## Problem statement
Begin at the line containing "ATOM 77 O O" in the entries below and end at the line containing "ATOM 89 N N"; transcribe that range exactly and nothing outside it.

START Records for processing

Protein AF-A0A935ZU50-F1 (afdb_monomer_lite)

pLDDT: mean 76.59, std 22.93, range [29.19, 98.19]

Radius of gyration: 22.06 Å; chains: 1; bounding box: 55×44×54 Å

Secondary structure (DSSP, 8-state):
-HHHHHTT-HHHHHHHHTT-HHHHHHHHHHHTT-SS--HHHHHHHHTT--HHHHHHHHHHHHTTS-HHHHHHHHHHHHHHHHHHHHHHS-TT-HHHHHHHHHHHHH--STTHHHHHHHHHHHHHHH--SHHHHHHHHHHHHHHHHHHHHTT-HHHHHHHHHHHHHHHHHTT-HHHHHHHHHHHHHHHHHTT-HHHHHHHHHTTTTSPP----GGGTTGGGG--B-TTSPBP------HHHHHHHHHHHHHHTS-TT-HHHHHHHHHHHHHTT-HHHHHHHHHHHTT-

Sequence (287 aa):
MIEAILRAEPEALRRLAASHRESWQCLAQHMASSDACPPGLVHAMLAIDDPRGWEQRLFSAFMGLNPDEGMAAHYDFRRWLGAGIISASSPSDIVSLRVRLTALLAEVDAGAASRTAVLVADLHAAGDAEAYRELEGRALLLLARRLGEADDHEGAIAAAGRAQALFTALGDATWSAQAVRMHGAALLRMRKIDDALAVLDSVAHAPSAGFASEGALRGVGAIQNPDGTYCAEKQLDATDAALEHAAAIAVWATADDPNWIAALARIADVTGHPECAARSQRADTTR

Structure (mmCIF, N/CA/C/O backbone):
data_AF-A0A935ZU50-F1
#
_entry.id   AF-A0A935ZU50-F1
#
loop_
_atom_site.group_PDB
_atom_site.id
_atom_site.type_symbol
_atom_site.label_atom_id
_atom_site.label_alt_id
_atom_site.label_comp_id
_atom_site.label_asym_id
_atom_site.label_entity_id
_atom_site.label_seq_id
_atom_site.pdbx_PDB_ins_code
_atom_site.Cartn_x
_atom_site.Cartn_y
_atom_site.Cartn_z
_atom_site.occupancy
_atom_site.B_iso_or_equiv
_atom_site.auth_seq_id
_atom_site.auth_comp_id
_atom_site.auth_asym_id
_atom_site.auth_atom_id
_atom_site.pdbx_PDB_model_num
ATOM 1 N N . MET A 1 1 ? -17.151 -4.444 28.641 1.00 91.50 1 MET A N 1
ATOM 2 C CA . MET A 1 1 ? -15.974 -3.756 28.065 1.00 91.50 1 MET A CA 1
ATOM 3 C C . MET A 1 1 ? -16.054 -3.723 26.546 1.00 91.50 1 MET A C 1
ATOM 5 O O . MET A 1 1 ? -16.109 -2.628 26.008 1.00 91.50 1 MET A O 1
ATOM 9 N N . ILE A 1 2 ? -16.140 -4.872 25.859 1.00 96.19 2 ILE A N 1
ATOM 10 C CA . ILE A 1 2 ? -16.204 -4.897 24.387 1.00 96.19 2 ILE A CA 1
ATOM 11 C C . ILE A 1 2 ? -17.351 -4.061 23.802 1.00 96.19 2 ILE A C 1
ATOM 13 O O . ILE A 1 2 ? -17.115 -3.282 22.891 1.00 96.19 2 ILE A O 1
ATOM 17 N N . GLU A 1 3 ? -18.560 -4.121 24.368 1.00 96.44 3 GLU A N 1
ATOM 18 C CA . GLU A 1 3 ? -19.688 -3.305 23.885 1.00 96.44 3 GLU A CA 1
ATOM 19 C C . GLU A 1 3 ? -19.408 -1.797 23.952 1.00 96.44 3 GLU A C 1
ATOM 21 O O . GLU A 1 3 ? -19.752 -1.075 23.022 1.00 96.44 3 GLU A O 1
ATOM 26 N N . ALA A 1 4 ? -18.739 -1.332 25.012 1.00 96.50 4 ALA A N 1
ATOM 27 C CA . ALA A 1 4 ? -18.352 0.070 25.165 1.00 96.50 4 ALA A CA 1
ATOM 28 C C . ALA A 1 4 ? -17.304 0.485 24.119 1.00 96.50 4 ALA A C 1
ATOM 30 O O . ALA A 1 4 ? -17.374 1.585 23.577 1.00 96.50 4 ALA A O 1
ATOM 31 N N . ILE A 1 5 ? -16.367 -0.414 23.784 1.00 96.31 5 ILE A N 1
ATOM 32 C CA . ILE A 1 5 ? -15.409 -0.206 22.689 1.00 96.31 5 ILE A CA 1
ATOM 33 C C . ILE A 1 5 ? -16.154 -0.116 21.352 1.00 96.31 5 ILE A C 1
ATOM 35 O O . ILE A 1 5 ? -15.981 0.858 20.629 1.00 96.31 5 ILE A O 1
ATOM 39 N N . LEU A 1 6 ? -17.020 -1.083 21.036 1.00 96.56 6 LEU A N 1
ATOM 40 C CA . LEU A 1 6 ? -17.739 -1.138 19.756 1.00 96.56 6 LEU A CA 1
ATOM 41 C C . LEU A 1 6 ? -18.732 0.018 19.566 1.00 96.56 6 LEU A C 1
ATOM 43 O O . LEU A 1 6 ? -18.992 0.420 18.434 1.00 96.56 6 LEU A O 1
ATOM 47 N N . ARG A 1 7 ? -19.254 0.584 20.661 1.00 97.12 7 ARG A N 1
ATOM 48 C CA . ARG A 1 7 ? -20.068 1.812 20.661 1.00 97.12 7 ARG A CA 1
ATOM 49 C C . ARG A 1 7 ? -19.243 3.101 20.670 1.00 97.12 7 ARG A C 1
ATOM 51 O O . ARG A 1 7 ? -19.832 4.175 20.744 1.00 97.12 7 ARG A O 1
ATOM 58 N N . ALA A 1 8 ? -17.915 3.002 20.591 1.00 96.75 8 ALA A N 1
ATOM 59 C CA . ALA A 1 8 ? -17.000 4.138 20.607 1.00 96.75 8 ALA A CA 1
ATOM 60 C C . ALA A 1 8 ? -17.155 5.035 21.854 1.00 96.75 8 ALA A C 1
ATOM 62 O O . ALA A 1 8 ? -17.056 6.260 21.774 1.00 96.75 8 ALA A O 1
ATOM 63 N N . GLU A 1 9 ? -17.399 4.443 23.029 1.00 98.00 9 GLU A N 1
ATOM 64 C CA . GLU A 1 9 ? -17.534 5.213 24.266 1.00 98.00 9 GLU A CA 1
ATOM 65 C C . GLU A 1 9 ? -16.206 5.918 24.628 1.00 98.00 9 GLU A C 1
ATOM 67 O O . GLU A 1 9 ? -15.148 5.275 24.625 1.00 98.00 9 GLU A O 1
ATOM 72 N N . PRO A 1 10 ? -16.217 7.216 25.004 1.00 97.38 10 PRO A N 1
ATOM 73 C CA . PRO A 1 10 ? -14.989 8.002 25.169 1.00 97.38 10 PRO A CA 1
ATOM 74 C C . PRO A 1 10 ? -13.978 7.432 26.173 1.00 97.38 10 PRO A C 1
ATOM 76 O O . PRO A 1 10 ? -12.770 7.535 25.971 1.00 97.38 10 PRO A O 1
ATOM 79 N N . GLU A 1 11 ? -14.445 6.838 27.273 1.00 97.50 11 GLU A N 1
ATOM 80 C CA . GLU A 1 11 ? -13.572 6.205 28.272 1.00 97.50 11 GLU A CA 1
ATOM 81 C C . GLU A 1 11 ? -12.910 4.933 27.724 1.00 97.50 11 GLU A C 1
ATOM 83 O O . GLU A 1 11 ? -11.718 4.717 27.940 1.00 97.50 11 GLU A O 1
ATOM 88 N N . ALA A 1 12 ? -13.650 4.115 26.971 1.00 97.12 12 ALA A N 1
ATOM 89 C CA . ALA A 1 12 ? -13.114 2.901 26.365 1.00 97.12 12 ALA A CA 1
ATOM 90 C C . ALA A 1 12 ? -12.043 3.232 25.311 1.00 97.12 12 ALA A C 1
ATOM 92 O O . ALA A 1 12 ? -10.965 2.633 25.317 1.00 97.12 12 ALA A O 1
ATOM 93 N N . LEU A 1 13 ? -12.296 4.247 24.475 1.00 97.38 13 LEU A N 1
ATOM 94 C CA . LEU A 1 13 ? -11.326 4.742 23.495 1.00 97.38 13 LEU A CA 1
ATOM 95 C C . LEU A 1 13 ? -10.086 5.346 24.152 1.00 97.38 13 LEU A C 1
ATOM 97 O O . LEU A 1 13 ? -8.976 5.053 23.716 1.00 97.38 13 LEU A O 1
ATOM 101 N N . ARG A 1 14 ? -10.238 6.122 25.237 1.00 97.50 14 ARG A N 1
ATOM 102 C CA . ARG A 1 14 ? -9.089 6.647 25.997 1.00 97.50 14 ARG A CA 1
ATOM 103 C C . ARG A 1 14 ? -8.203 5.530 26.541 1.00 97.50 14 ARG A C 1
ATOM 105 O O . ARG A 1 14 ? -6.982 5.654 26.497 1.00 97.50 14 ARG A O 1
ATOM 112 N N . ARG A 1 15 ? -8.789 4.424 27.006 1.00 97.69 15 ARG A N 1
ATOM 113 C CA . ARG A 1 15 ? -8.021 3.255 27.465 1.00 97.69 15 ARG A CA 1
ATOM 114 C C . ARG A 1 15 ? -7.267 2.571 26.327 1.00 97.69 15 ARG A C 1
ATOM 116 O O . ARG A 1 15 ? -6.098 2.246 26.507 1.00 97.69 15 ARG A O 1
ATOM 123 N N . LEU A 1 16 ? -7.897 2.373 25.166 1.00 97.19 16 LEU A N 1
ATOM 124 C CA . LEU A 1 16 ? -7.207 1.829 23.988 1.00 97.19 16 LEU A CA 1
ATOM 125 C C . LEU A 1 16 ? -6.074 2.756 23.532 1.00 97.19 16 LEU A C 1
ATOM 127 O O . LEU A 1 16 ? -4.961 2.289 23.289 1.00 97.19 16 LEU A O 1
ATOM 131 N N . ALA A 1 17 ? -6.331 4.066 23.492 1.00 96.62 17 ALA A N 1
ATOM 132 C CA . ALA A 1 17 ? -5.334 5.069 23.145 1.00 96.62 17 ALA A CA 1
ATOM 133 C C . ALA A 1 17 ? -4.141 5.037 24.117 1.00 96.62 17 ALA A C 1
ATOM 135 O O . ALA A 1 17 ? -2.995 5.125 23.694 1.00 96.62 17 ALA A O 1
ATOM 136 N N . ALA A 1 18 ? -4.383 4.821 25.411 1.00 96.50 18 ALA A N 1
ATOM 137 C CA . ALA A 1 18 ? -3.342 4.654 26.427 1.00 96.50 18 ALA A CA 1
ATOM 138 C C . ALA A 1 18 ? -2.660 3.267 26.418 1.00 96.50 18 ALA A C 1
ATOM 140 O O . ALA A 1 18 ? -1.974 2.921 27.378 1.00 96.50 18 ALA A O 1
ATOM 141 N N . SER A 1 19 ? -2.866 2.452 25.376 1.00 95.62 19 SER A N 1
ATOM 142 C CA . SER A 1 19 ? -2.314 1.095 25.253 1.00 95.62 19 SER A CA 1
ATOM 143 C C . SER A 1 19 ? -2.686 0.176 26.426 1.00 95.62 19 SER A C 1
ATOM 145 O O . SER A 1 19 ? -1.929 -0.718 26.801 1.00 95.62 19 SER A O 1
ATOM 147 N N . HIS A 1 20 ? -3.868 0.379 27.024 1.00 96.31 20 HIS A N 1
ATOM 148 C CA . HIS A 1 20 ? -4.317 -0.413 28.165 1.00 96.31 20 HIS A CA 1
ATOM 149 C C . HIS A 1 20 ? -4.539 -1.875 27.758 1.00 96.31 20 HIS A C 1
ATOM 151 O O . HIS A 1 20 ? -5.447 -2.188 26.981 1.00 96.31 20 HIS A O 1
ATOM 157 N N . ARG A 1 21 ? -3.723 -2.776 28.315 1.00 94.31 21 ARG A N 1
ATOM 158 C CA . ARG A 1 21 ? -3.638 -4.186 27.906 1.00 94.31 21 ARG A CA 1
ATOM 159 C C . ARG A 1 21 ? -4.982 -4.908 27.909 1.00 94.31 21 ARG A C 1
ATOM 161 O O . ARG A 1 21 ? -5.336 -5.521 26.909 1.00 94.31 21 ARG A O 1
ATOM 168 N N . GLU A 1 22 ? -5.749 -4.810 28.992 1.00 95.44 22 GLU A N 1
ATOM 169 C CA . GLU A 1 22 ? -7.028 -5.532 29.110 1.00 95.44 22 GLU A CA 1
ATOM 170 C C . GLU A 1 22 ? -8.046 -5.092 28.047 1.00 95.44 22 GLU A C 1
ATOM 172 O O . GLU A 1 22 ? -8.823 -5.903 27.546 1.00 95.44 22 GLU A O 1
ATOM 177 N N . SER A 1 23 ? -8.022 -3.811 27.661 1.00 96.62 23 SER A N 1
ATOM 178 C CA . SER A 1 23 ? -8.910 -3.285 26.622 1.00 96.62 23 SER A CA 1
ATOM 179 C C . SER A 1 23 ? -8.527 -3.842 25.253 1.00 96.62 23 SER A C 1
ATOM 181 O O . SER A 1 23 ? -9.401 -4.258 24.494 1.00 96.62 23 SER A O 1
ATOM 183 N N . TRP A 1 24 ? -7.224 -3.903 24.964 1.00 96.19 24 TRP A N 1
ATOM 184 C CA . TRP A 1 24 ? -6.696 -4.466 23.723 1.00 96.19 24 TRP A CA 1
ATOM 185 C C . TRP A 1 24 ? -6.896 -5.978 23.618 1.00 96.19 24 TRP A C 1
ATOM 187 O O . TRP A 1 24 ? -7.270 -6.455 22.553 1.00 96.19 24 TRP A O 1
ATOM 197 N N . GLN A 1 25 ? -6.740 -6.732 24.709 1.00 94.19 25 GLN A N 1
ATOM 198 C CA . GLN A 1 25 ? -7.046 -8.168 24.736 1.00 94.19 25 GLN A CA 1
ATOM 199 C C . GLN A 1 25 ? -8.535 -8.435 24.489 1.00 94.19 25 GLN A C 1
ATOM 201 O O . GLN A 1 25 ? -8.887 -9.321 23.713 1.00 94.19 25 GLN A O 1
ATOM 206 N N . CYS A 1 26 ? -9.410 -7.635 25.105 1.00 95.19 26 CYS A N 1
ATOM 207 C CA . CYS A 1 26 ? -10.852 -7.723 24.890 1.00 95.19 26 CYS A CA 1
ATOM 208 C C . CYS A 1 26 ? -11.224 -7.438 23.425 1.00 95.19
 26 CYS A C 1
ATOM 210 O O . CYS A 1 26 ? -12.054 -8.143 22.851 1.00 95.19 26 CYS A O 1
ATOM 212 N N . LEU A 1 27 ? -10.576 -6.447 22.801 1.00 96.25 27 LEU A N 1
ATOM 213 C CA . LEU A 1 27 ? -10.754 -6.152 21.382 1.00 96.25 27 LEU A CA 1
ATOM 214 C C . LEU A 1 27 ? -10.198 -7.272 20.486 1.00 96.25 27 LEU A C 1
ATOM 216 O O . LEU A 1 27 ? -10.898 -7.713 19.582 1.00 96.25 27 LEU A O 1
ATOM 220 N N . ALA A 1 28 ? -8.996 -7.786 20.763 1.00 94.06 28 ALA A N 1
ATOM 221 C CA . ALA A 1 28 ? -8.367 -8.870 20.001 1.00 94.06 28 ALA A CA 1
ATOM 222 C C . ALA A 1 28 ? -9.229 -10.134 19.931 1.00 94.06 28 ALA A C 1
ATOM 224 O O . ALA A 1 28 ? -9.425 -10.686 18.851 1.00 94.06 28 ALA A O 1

END Records for processing
START Records for processing

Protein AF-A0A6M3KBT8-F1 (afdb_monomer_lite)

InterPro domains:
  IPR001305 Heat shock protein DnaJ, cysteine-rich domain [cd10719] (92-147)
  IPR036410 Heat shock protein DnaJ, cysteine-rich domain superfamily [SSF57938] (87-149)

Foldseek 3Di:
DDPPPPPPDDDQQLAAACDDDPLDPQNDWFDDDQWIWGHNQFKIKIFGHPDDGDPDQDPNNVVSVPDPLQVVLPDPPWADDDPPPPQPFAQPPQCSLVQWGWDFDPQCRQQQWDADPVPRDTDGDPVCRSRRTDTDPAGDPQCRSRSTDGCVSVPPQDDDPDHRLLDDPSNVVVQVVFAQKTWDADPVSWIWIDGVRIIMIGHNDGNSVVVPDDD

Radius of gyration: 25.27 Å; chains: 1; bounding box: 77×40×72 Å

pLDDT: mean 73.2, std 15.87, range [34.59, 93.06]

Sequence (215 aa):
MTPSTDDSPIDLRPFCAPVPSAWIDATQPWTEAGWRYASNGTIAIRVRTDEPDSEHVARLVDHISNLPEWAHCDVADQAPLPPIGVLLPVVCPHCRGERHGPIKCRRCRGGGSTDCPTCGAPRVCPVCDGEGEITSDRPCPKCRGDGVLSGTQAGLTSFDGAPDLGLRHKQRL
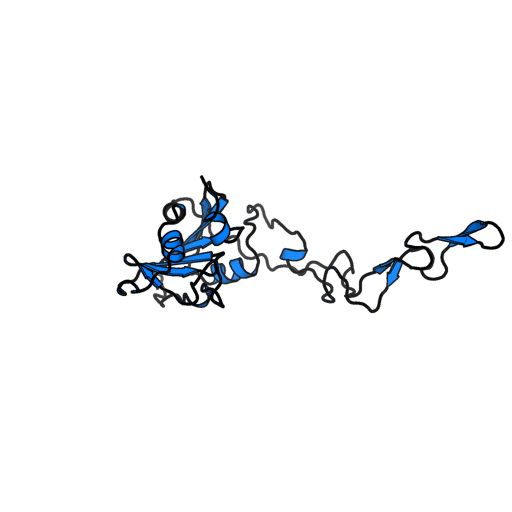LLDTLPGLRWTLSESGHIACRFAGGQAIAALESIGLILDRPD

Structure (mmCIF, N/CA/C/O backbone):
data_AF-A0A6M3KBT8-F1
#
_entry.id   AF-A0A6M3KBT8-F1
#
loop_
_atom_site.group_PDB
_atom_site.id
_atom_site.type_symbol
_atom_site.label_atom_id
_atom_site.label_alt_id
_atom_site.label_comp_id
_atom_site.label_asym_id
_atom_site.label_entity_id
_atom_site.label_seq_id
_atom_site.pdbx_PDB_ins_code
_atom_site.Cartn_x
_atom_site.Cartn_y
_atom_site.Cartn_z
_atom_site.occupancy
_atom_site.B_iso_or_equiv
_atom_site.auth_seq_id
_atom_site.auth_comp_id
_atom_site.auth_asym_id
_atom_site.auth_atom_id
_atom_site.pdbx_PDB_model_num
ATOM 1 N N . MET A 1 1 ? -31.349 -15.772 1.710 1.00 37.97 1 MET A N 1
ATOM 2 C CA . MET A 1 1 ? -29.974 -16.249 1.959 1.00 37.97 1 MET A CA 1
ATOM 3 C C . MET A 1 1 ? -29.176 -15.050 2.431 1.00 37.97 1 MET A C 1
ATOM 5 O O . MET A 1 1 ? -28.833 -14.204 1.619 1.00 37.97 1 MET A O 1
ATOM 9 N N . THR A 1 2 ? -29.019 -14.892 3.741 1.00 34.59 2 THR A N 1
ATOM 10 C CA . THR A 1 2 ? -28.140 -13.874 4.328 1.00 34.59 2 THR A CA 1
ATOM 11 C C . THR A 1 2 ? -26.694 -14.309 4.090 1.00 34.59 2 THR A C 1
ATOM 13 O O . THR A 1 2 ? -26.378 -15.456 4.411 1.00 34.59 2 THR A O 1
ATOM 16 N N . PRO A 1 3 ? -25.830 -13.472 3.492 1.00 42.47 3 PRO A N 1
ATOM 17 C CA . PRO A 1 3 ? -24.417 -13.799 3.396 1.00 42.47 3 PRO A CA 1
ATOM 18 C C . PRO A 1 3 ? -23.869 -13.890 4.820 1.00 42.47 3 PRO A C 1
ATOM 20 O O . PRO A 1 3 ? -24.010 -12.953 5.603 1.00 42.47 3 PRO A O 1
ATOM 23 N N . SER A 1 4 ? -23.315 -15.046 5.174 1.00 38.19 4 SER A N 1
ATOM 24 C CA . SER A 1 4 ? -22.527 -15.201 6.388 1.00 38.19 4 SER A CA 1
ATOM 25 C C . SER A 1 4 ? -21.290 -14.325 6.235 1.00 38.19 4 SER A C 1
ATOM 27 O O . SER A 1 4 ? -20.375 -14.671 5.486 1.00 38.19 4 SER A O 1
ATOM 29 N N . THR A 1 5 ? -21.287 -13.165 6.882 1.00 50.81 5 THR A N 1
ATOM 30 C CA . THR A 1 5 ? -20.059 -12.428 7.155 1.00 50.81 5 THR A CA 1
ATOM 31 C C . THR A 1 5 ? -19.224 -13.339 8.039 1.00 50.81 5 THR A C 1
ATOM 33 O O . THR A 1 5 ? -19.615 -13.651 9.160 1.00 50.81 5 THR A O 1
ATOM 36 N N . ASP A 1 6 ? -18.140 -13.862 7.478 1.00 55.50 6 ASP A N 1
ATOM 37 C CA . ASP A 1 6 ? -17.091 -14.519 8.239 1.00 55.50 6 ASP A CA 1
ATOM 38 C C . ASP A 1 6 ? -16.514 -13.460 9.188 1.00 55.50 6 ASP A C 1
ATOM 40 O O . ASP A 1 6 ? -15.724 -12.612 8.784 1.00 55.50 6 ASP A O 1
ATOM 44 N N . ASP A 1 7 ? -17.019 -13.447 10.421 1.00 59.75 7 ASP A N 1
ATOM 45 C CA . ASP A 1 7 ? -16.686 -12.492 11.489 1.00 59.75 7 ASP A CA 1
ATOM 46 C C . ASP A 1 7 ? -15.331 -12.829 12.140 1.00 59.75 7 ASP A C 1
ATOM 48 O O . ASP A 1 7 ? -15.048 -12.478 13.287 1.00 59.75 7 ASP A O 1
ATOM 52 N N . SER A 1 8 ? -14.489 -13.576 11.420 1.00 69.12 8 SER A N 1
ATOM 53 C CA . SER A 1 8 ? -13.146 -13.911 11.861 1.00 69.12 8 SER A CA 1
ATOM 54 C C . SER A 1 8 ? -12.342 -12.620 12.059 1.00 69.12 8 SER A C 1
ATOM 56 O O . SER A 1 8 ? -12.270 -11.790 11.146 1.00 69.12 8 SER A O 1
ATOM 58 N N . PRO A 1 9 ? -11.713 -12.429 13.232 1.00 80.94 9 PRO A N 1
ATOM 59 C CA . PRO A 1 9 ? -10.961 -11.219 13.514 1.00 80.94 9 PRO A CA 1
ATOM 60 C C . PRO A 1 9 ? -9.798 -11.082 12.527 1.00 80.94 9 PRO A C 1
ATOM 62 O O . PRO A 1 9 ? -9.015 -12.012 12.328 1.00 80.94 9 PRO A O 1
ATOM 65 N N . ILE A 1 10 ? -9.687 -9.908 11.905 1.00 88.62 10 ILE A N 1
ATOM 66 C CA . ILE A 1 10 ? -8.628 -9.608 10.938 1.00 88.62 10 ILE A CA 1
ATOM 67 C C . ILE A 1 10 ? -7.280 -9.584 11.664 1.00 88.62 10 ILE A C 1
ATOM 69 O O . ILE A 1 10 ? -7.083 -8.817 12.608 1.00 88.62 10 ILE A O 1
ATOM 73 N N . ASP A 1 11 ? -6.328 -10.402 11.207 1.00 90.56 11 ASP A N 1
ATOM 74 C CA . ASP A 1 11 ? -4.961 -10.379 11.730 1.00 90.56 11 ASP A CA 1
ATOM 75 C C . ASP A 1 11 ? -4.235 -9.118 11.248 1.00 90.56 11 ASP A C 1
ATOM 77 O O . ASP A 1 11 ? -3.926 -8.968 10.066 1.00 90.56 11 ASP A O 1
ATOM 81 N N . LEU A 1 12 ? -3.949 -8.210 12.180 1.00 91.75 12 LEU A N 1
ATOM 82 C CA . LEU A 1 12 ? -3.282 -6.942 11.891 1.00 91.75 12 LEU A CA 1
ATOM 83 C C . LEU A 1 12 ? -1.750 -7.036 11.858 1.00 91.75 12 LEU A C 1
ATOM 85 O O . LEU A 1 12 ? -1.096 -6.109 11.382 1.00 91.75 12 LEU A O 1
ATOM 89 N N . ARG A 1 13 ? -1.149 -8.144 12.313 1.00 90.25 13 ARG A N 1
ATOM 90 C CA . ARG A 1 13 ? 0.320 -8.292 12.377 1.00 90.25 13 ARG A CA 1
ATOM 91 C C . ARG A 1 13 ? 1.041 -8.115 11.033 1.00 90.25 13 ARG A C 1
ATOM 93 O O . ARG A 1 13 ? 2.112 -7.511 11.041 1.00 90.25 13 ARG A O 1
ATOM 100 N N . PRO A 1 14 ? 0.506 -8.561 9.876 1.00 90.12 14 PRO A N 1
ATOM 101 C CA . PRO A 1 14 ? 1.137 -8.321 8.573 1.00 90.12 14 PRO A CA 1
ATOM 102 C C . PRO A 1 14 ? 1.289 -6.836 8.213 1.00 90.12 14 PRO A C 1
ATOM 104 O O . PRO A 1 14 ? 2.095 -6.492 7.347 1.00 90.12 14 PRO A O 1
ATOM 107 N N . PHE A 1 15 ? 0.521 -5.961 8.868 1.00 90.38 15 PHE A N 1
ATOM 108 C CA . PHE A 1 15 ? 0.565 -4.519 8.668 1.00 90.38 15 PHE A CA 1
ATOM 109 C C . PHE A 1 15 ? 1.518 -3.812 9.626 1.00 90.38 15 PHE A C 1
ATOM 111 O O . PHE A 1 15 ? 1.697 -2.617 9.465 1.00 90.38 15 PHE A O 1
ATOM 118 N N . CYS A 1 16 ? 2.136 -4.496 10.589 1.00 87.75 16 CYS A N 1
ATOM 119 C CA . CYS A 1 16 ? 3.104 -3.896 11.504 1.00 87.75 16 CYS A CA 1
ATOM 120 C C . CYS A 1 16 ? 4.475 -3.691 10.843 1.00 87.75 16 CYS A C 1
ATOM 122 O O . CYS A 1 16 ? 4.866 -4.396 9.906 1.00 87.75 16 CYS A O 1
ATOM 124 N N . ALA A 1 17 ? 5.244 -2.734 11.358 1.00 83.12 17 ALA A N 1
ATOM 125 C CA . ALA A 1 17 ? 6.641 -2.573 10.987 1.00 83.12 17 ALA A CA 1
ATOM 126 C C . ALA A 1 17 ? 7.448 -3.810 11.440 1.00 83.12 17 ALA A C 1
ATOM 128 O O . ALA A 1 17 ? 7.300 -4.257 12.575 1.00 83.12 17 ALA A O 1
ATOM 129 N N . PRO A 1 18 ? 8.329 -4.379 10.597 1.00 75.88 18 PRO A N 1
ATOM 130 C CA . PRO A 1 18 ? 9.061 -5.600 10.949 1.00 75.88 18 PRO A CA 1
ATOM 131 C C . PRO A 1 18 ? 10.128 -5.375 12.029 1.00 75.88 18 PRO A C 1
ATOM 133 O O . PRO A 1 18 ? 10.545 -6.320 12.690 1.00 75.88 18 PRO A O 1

END Records for processing

## Written answer
ATOM 77 O O . ASP A 1 11 ? -3.926 -8.968 10.066 1.00 90.56 11 ASP A O 1
ATOM 81 N N . LEU A 1 12 ? -3.949 -8.210 12.180 1.00 91.75 12 LEU A N 1
ATOM 82 C CA . LEU A 1 12 ? -3.282 -6.942 11.891 1.00 91.75 12 LEU A CA 1
ATOM 83 C C . LEU A 1 12 ? -1.750 -7.036 11.858 1.00 91.75 12 LEU A C 1
ATOM 85 O O . LEU A 1 12 ? -1.096 -6.109 11.382 1.00 91.75 12 LEU A O 1
ATOM 89 N N . ARG A 1 13 ? -1.149 -8.144 12.313 1.00 90.25 13 ARG A N 1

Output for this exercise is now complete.